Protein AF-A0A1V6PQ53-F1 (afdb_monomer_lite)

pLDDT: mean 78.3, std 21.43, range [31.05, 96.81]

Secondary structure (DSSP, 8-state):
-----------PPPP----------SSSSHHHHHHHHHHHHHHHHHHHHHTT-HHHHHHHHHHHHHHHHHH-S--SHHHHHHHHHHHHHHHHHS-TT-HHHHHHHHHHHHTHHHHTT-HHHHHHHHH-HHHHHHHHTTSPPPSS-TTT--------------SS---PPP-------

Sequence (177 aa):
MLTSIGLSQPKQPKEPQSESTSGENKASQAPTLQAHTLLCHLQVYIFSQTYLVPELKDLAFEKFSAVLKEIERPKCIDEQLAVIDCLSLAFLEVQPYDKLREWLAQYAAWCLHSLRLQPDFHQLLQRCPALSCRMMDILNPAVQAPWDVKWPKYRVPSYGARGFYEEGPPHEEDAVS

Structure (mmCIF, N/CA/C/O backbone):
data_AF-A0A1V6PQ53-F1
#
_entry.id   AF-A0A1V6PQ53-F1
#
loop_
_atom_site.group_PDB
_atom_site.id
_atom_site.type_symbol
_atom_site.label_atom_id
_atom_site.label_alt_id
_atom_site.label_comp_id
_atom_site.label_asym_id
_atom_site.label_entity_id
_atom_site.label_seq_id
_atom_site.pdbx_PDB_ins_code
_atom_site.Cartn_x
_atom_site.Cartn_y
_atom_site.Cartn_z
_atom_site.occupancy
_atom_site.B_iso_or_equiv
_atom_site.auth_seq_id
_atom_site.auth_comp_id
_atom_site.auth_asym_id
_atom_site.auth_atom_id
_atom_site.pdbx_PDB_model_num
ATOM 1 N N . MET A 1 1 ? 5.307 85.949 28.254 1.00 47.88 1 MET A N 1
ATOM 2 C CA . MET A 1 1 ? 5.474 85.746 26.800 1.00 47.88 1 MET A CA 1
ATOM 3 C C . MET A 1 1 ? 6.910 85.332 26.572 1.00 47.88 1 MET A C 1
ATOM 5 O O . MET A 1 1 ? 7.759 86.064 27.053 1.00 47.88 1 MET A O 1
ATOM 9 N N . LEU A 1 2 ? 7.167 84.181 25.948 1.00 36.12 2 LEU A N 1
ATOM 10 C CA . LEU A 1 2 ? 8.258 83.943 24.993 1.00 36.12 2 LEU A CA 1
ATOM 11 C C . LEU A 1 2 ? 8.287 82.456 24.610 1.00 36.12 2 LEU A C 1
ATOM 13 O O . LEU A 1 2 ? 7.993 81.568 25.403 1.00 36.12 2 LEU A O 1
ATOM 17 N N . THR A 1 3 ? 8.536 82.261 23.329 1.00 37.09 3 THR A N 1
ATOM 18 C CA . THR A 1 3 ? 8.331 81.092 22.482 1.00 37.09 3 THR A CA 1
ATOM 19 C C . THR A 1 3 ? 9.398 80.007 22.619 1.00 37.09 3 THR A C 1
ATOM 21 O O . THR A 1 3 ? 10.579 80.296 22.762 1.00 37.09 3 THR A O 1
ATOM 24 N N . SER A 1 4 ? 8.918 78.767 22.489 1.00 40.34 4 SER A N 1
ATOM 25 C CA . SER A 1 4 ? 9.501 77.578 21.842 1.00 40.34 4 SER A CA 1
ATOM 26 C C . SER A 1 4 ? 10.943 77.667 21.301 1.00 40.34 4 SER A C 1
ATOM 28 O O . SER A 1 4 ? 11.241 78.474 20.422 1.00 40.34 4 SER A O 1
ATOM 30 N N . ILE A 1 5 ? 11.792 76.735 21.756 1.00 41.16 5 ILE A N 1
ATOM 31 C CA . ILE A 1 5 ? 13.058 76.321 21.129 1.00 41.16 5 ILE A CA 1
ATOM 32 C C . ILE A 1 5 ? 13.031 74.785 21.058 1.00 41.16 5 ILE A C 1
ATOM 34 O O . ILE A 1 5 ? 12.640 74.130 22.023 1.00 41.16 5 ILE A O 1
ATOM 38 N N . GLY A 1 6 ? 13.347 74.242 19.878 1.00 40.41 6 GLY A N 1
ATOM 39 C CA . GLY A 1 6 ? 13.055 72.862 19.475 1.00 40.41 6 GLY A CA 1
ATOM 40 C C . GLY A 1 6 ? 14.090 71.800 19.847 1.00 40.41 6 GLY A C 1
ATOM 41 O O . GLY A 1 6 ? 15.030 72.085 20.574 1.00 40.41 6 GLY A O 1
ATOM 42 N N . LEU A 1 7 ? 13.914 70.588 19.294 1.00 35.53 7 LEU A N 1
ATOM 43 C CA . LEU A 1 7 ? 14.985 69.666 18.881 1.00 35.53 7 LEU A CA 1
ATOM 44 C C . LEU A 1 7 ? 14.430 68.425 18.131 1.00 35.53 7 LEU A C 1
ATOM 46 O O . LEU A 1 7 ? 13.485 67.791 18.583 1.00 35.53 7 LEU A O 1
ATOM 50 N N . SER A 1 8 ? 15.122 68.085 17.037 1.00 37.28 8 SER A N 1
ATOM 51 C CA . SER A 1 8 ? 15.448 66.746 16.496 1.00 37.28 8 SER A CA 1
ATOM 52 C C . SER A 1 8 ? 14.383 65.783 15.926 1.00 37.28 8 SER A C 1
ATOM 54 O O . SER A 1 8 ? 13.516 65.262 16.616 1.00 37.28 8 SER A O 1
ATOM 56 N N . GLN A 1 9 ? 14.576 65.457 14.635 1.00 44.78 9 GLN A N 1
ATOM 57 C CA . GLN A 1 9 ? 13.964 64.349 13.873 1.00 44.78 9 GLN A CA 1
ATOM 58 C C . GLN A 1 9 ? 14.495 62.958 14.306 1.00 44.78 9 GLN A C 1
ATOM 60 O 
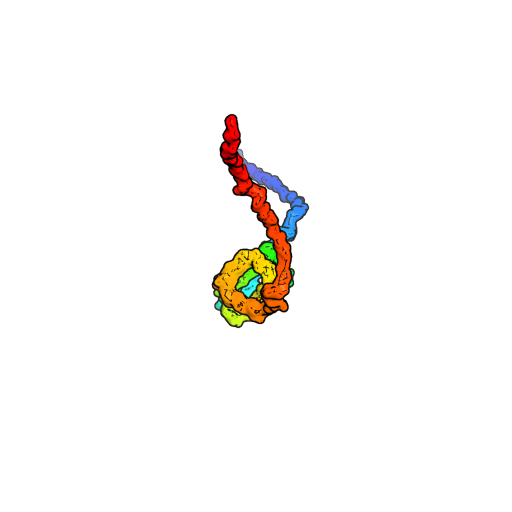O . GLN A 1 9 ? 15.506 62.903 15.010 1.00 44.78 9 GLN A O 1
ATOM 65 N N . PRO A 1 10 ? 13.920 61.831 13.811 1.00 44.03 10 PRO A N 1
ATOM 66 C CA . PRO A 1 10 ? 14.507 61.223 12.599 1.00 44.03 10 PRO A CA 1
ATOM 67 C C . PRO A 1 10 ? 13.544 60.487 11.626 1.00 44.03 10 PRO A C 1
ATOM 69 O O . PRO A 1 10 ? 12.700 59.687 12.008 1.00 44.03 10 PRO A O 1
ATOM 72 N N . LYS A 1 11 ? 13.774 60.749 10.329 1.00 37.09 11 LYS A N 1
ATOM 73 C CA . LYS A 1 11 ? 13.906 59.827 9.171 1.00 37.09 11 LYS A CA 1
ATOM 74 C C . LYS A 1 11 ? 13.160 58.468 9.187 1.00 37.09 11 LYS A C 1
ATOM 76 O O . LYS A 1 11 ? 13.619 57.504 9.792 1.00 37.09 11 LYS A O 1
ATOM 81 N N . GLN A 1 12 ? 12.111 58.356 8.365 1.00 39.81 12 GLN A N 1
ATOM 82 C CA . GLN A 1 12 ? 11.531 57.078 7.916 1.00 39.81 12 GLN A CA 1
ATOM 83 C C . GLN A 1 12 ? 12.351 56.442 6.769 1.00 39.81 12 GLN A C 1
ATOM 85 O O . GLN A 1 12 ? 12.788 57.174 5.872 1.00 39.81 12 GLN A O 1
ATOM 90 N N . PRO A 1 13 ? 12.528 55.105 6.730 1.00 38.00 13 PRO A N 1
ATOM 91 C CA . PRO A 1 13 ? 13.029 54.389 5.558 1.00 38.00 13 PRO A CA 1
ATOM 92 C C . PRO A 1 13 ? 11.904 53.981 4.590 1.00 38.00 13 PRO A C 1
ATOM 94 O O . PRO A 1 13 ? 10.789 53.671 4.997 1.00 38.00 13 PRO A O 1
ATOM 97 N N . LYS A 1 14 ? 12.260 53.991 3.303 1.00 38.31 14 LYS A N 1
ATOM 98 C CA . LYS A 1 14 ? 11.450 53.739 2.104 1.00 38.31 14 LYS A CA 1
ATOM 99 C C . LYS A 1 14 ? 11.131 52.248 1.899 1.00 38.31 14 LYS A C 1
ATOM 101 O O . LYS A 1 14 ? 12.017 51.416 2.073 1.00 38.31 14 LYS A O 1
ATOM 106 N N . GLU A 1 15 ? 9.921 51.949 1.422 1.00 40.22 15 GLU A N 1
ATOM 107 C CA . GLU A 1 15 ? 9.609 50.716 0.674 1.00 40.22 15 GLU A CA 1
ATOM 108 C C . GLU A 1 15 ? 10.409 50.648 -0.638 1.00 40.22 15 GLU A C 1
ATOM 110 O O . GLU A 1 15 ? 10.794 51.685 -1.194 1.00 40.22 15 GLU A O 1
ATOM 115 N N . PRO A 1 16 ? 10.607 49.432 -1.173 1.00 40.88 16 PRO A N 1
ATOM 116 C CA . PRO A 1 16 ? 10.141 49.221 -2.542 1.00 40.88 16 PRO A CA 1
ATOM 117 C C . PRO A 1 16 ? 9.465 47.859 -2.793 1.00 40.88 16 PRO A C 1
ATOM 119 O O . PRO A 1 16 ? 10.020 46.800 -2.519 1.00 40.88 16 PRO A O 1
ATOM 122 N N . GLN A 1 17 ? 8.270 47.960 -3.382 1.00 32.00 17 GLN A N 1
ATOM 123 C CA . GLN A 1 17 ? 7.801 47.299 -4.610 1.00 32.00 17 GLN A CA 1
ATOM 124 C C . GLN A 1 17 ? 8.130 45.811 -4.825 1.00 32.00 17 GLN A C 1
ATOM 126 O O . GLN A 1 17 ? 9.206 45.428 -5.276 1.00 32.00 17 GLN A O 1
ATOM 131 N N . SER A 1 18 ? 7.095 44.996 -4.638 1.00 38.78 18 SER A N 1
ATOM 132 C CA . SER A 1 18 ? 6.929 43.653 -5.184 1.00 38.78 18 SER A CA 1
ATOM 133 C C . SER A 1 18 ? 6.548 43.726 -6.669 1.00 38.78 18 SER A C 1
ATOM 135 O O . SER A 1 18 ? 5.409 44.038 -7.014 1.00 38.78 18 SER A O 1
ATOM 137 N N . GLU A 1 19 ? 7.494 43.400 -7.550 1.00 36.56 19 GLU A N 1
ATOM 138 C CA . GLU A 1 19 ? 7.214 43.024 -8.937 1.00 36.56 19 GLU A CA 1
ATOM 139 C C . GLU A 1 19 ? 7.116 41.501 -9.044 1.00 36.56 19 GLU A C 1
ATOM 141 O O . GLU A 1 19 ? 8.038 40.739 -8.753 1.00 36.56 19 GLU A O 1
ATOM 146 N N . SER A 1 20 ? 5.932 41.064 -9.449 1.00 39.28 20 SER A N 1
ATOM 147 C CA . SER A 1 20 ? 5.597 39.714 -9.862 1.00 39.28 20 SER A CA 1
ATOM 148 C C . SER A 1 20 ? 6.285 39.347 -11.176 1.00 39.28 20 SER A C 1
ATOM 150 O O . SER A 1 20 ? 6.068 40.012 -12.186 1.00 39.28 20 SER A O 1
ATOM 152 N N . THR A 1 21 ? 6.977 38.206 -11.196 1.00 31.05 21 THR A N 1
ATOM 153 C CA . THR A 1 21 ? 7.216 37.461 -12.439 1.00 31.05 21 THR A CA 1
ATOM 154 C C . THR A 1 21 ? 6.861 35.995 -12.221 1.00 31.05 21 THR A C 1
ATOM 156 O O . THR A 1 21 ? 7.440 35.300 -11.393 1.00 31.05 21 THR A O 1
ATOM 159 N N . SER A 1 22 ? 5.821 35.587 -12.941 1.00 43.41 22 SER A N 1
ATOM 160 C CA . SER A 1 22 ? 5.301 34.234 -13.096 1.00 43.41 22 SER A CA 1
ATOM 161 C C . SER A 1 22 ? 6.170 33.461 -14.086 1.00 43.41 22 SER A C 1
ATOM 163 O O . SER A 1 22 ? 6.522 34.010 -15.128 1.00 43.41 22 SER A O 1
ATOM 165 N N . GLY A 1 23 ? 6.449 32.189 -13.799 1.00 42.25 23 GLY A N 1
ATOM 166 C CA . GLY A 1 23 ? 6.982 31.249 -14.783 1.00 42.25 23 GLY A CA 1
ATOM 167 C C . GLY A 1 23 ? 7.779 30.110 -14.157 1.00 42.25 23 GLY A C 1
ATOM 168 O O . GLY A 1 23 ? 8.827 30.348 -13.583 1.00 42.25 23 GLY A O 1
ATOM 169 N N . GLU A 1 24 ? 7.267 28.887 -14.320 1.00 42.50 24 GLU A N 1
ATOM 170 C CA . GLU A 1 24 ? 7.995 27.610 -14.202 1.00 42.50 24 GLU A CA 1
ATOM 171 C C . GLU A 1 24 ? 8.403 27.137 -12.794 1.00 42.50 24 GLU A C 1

---+---

The task:
Beginning with the line above that contains "ATOM 76 O O", copy each line exactly up to and including the line that contains "ATOM 116 C CA", and go no further.

Task response:
ATOM 76 O O . LYS A 1 11 ? 13.619 57.504 9.792 1.00 37.09 11 LYS A O 1
ATOM 81 N N . GLN A 1 12 ? 12.111 58.356 8.365 1.00 39.81 12 GLN A N 1
ATOM 82 C CA . GLN A 1 12 ? 11.531 57.078 7.916 1.00 39.81 12 GLN A CA 1
ATOM 83 C C . GLN A 1 12 ? 12.351 56.442 6.769 1.00 39.81 12 GLN A C 1
ATOM 85 O O . GLN A 1 12 ? 12.788 57.174 5.872 1.00 39.81 12 GLN A O 1
ATOM 90 N N . PRO A 1 13 ? 12.528 55.105 6.730 1.00 38.00 13 PRO A N 1
ATOM 91 C CA . PRO A 1 13 ? 13.029 54.389 5.558 1.00 38.00 13 PRO A CA 1
ATOM 92 C C . PRO A 1 13 ? 11.904 53.981 4.590 1.00 38.00 13 PRO A C 1
ATOM 94 O O . PRO A 1 13 ? 10.789 53.671 4.997 1.00 38.00 13 PRO A O 1
ATOM 97 N N . LYS A 1 14 ? 12.260 53.991 3.303 1.00 38.31 14 LYS A N 1
ATOM 98 C CA . LYS A 1 14 ? 11.450 53.739 2.104 1.00 38.31 14 LYS A CA 1
ATOM 99 C C . LYS A 1 14 ? 11.131 52.248 1.899 1.00 38.31 14 LYS A C 1
ATOM 101 O O . LYS A 1 14 ? 12.017 51.416 2.073 1.00 38.31 14 LYS A O 1
ATOM 106 N N . GLU A 1 15 ? 9.921 51.949 1.422 1.00 40.22 15 GLU A N 1
ATOM 107 C CA . GLU A 1 15 ? 9.609 50.716 0.674 1.00 40.22 15 GLU A CA 1
ATOM 108 C C . GLU A 1 15 ? 10.409 50.648 -0.638 1.00 40.22 15 GLU A C 1
ATOM 110 O O . GLU A 1 15 ? 10.794 51.685 -1.194 1.00 40.22 15 GLU A O 1
ATOM 115 N N . PRO A 1 16 ? 10.607 49.432 -1.173 1.00 40.88 16 PRO A N 1
ATOM 116 C CA . PRO A 1 16 ? 10.141 49.221 -2.542 1.00 40.88 16 PRO A CA 1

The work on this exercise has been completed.